Before it's done, we'll see a flirtatious 92-year-old named Eileen Hunt turn The Clash's Should I Stay or Should I Go from a defiant demand into an innocent question, Sonic Youth's Schizophrenia turned into, well, something completely different, and the Prince/Sinead O'Connor standard Nothing Compares 2 U into the penultimate eulogy.
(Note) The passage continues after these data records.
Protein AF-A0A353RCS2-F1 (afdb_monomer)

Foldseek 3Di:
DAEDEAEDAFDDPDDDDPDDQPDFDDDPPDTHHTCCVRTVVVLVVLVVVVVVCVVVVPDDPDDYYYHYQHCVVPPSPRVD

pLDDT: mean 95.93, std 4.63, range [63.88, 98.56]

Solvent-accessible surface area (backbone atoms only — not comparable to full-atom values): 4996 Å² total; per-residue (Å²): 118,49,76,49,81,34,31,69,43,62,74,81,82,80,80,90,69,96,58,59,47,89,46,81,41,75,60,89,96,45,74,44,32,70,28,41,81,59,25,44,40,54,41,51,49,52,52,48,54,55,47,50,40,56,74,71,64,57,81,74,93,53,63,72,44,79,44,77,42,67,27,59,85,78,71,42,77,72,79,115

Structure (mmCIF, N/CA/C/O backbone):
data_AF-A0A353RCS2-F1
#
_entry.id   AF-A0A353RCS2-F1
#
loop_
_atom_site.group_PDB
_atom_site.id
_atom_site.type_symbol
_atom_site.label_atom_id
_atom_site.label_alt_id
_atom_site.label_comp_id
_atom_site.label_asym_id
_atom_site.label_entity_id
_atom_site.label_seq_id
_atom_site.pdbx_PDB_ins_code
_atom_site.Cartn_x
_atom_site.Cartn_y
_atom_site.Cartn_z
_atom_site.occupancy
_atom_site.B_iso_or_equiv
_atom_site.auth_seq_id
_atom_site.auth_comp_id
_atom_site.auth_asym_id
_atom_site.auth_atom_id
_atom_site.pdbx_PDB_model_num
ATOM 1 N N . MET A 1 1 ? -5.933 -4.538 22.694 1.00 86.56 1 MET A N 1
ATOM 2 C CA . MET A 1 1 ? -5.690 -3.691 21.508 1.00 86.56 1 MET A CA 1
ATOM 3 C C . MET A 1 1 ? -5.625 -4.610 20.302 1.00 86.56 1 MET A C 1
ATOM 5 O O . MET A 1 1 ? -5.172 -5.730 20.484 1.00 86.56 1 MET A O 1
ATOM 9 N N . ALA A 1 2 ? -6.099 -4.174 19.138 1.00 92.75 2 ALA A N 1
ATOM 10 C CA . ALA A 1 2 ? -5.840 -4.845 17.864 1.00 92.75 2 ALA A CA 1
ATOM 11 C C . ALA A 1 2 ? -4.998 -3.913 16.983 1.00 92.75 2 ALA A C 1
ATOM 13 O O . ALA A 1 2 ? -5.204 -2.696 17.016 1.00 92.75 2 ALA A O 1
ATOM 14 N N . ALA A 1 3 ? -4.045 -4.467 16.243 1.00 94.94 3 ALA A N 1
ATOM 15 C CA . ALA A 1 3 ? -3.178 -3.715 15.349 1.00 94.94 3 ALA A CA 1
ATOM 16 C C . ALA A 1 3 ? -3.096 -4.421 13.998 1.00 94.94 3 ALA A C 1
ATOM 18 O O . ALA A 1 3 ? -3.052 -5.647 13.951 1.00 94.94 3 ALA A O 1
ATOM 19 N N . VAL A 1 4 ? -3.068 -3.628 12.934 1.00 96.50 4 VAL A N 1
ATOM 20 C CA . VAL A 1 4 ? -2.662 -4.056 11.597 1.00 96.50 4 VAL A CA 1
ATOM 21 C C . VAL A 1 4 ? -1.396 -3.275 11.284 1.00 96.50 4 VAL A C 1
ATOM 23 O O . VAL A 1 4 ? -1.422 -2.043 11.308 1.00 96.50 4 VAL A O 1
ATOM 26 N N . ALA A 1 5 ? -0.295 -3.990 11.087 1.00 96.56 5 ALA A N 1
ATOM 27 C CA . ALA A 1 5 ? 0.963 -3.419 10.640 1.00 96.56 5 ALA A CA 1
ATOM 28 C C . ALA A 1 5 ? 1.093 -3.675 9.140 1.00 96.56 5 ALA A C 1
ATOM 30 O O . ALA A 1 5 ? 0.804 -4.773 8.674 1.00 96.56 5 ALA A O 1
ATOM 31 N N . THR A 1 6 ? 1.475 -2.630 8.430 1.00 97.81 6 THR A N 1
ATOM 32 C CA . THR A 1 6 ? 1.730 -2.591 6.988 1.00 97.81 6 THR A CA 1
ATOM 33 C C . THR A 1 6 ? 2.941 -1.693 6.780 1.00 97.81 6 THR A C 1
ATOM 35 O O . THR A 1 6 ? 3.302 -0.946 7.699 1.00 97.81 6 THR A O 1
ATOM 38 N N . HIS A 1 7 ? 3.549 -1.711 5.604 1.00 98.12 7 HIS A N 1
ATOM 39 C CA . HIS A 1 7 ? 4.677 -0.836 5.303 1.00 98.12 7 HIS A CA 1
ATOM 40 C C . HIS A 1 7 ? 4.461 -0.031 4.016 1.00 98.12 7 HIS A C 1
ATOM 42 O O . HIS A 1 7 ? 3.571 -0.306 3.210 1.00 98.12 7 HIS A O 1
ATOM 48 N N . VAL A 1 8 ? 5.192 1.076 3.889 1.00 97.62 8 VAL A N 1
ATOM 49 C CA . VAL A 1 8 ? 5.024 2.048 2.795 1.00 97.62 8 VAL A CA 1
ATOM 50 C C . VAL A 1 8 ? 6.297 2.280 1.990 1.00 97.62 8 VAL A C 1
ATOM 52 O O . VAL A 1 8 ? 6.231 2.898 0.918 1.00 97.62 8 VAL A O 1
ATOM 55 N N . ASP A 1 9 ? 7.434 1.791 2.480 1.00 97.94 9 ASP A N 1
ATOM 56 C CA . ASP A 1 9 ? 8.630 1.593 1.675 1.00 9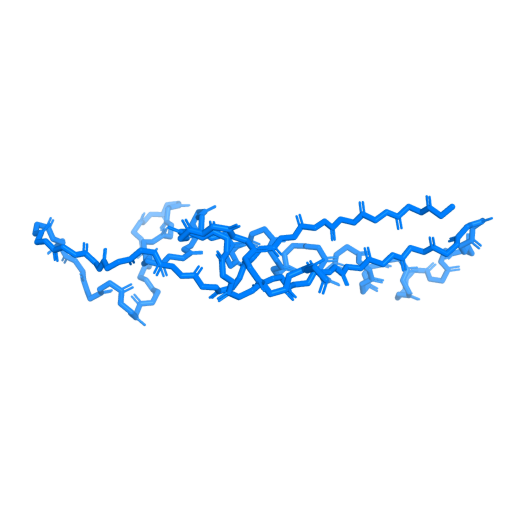7.94 9 ASP A CA 1
ATOM 57 C C . ASP A 1 9 ? 8.438 0.436 0.694 1.00 97.94 9 ASP A C 1
ATOM 59 O O . ASP A 1 9 ? 7.464 -0.308 0.751 1.00 97.94 9 ASP A O 1
ATOM 63 N N . VAL A 1 10 ? 9.317 0.377 -0.297 1.00 98.50 10 VAL A N 1
ATOM 64 C CA . VAL A 1 10 ? 9.251 -0.600 -1.377 1.00 98.50 10 VAL A CA 1
ATOM 65 C C . VAL A 1 10 ? 10.665 -0.933 -1.826 1.00 98.50 10 VAL A C 1
ATOM 67 O O . VAL A 1 10 ? 11.529 -0.050 -1.853 1.00 98.50 10 VAL A O 1
ATOM 70 N N . VAL A 1 11 ? 10.894 -2.159 -2.290 1.00 98.25 11 VAL A N 1
ATOM 71 C CA . VAL A 1 11 ? 12.127 -2.483 -3.024 1.00 98.25 11 VAL A CA 1
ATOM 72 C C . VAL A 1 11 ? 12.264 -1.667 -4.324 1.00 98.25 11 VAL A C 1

I say penultimate, because there is one subplot that rises above the rest, that of the oxygen-deprived Fred Knittle, who is coaxed out of "retirement" for what is to be a duet of Coldplay's Fix You. It ends up being a solo for tragic reasons. And his delivery, a sweet baritone syncopated by the click of his oxygen pump, of lyrics like "And the tears come streaming down your face/When you lose something you can't replace/When you love someone, but it goes to waste, could it be worse?" is enough to bring tears to a statue's eyes. There's a weary acceptance that morphs a mere pop song in much the same way that the dying Johnny Cash did with Nine Inch Nails' Hurt.


(In yet another tear-jerking moment a la Cash, the choir melts a crowd of inmates in a warmup prison show with their rendition of Dylan's Forever Young).

When it isn't a life-or-death docudrama, Young @ Heart is pure let's-put-on-a-show fooforah, focusing as much on the choir's obsessed fiftysomething director Bob Cilman, who is a sympathetic but demanding taskmaster, prone to crazy fits of inspiration. Chief among these is the Sonic Youth song, which elicits groans and disapproval from the choir on first hearing, but slowly and impossibly takes shape.

We watch aged African-American Dora Parker Morrow let go some deliriously joyous primal screams in I Feel Good, and enjoy some canned videos (Golden Years, I Wanna Be Sedated) sandwiched between the life stories herein.

Beyond the simple truism that you're never too old to rock (how long before Mick & Keith end up auditioning for the choir?), Young @ Heart underlines both the agony and ecstasy of age, the failure of the body and the indomitability of the spirit, tempered by the sad wisdom that is a consolation prize of outliving the rest of us.